## PROMPT
Where the listing below has a line with "ATOM 9 C CA", write out exactly that line and every line after it, stopping after the line with "ATOM 18 C C".

## DATA SECTION
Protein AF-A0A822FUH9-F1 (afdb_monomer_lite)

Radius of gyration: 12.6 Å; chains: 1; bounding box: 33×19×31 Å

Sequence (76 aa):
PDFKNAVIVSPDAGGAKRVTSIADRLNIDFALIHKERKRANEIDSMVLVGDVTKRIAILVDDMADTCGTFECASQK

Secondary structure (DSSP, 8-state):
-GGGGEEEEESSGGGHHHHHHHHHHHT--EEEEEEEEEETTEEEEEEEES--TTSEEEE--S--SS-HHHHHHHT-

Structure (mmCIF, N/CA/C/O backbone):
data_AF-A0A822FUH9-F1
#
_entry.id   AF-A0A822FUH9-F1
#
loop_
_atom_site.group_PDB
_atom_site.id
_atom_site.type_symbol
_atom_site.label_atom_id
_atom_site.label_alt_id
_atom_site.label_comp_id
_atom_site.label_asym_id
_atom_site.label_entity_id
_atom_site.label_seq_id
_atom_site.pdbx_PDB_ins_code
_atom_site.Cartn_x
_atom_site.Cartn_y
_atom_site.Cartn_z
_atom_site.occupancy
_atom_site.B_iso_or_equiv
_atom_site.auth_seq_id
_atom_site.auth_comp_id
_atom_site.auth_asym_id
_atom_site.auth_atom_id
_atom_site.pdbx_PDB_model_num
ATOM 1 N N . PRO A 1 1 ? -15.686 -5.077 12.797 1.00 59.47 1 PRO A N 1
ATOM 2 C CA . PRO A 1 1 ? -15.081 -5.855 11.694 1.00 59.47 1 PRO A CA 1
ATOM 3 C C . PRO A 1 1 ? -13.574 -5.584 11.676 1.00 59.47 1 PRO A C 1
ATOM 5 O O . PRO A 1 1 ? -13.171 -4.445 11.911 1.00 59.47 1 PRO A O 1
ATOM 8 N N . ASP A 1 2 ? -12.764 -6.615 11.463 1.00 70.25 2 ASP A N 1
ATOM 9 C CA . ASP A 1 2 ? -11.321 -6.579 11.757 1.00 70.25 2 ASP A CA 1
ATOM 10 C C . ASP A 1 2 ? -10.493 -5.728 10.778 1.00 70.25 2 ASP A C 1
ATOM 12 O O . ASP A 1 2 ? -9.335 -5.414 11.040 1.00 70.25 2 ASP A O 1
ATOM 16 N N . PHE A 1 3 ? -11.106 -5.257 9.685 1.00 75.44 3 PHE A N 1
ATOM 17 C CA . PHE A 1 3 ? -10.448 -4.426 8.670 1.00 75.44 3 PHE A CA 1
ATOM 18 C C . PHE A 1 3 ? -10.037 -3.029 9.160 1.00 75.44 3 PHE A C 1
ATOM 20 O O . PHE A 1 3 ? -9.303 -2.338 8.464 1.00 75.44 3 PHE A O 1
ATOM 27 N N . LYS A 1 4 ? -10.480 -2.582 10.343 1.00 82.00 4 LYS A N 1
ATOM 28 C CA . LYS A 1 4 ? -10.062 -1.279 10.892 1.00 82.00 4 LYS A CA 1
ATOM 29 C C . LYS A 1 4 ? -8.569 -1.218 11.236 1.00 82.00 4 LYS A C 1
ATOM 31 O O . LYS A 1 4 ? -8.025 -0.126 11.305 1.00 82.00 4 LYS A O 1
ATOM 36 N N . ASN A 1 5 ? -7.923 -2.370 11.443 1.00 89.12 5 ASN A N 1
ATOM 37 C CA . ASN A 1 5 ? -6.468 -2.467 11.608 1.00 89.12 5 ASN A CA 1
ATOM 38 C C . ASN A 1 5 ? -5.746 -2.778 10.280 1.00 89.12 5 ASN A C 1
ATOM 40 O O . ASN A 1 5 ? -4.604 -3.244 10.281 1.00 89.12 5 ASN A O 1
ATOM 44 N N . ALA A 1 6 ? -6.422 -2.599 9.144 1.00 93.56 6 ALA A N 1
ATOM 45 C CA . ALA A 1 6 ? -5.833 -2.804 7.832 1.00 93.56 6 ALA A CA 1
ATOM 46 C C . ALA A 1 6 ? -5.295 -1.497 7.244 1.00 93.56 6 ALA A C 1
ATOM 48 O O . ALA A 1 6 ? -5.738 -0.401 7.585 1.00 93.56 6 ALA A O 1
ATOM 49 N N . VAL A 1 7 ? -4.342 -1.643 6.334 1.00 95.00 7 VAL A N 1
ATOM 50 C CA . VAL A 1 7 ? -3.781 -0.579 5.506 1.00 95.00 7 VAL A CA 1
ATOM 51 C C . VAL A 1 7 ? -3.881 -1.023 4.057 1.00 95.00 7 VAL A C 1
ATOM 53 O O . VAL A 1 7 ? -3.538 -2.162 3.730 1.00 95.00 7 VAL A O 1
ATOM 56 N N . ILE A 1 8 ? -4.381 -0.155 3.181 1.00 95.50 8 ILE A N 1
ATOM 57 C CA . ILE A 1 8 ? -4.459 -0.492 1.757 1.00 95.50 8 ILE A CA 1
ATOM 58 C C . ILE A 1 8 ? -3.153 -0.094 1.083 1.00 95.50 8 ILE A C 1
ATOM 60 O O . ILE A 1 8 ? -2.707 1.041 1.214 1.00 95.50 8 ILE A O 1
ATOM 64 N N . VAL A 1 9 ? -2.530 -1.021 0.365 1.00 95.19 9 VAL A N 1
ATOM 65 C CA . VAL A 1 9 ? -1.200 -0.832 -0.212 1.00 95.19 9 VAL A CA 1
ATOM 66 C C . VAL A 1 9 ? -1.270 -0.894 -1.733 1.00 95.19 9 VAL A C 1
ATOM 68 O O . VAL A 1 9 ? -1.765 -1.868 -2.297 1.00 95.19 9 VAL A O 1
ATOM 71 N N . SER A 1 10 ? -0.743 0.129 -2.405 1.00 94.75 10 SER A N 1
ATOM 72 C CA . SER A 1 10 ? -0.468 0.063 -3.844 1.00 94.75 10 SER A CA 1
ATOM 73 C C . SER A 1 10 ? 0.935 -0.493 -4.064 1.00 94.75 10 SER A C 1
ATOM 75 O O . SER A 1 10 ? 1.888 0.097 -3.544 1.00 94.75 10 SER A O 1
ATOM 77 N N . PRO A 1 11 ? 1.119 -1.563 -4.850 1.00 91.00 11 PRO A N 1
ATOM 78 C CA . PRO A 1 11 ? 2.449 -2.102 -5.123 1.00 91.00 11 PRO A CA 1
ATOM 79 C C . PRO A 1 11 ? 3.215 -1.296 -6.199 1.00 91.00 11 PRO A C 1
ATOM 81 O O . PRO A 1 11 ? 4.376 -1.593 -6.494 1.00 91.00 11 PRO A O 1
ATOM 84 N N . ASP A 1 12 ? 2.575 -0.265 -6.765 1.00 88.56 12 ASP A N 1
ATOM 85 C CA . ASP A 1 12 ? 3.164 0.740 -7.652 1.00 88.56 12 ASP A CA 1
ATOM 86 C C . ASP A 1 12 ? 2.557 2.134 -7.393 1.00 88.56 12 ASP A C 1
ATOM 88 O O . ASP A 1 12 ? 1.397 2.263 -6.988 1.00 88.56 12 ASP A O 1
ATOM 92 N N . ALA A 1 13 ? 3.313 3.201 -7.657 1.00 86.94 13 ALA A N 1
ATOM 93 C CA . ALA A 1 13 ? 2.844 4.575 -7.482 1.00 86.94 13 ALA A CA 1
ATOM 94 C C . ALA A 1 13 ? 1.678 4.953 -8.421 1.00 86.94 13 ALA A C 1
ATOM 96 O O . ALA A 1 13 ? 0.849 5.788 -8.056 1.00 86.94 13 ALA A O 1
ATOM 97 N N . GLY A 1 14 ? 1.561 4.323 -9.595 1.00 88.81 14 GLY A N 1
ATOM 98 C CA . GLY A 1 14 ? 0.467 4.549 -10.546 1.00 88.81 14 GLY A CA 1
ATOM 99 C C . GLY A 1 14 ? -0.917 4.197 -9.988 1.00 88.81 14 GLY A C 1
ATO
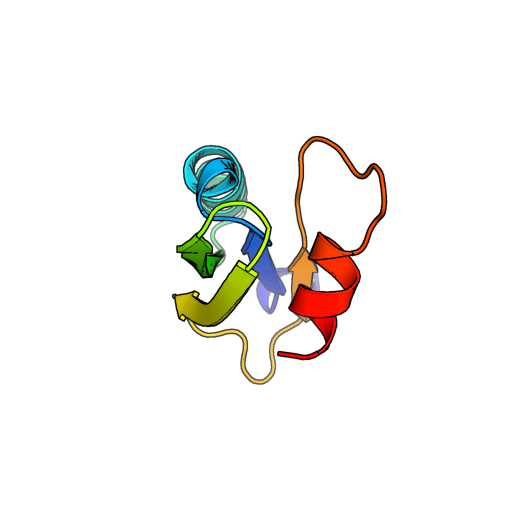M 100 O O . GLY A 1 14 ? -1.912 4.819 -10.362 1.00 88.81 14 GLY A O 1
ATOM 101 N N . GLY A 1 15 ? -0.988 3.268 -9.030 1.00 90.81 15 GLY A N 1
ATOM 102 C CA . GLY A 1 15 ? -2.233 2.885 -8.364 1.00 90.81 15 GLY A CA 1
ATOM 103 C C . GLY A 1 15 ? -2.710 3.870 -7.290 1.00 90.81 15 GLY A C 1
ATOM 104 O O . GLY A 1 15 ? -3.837 3.734 -6.817 1.00 90.81 15 GLY A O 1
ATOM 105 N N . ALA A 1 16 ? -1.927 4.896 -6.927 1.00 93.12 16 ALA A N 1
ATOM 106 C CA . ALA A 1 16 ? -2.190 5.748 -5.760 1.00 93.12 16 ALA A CA 1
ATOM 107 C C . ALA A 1 16 ? -3.620 6.303 -5.693 1.00 93.12 16 ALA A C 1
ATOM 109 O O . ALA A 1 16 ? -4.298 6.146 -4.682 1.00 93.12 16 ALA A O 1
ATOM 110 N N . LYS A 1 17 ? -4.133 6.857 -6.799 1.00 94.75 17 LYS A N 1
ATOM 111 C CA . LYS A 1 17 ? -5.496 7.416 -6.857 1.00 94.75 17 LYS A CA 1
ATOM 112 C C . LYS A 1 17 ? -6.577 6.389 -6.493 1.00 94.75 17 LYS A C 1
ATOM 114 O O . LYS A 1 17 ? -7.571 6.736 -5.857 1.00 94.75 17 LYS A O 1
ATOM 119 N N . ARG A 1 18 ? -6.392 5.130 -6.901 1.00 94.81 18 ARG A N 1
ATOM 120 C CA . ARG A 1 18 ? -7.308 4.022 -6.599 1.00 94.81 18 ARG A CA 1
ATOM 121 C C . ARG A 1 18 ? -7.259 3.689 -5.115 1.00 94.81 18 ARG A C 1
ATOM 123 O O . ARG A 1 18 ? -8.30
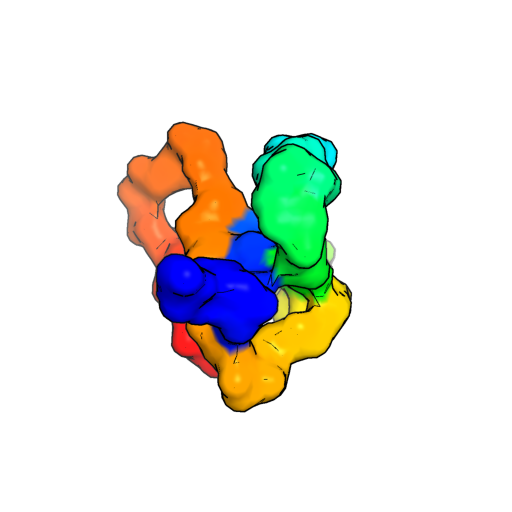2 3.611 -4.475 1.00 94.81 18 ARG A O 1
ATOM 130 N N . VAL A 1 19 ? -6.055 3.526 -4.581 1.00 95.19 19 VAL A N 1
ATOM 131 C CA . VAL A 1 19 ? -5.839 3.070 -3.205 1.00 95.19 19 VAL A CA 1
ATOM 132 C C . VAL A 1 19 ? -6.313 4.122 -2.203 1.00 95.19 19 VAL A C 1
ATOM 134 O O . VAL A 1 19 ? -7.043 3.780 -1.277 1.00 95.19 19 VAL A O 1
ATOM 137 N N . THR A 1 20 ? -6.030 5.404 -2.459 1.00 95.00 20 THR A N 1
ATOM 138 C CA . THR A 1 20 ? -6.546 6.529 -1.664 1.00 95.00 20 THR A CA 1
ATOM 139 C C . THR A 1 20 ? -8.074 6.568 -1.675 1.00 95.00 20 THR A C 1
ATOM 141 O O . THR A 1 20 ? -8.687 6.625 -0.619 1.00 95.00 20 THR A O 1
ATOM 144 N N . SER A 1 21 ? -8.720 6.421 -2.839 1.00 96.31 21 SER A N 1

## ANSWER SPACE
ATOM 9 C CA . ASP A 1 2 ? -11.321 -6.579 11.757 1.00 70.25 2 ASP A CA 1
ATOM 10 C C . ASP A 1 2 ? -10.493 -5.728 10.778 1.00 70.25 2 ASP A C 1
ATOM 12 O O . ASP A 1 2 ? -9.335 -5.414 11.040 1.00 70.25 2 ASP A O 1
ATOM 16 N N . PHE A 1 3 ? -11.106 -5.257 9.685 1.00 75.44 3 PHE A N 1
ATOM 17 C CA . PHE A 1 3 ? -10.448 -4.426 8.670 1.00 75.44 3 PHE A CA 1
ATOM 18 C C . PHE A 1 3 ? -10.037 -3.029 9.160 1.00 75.44 3 PHE A C 1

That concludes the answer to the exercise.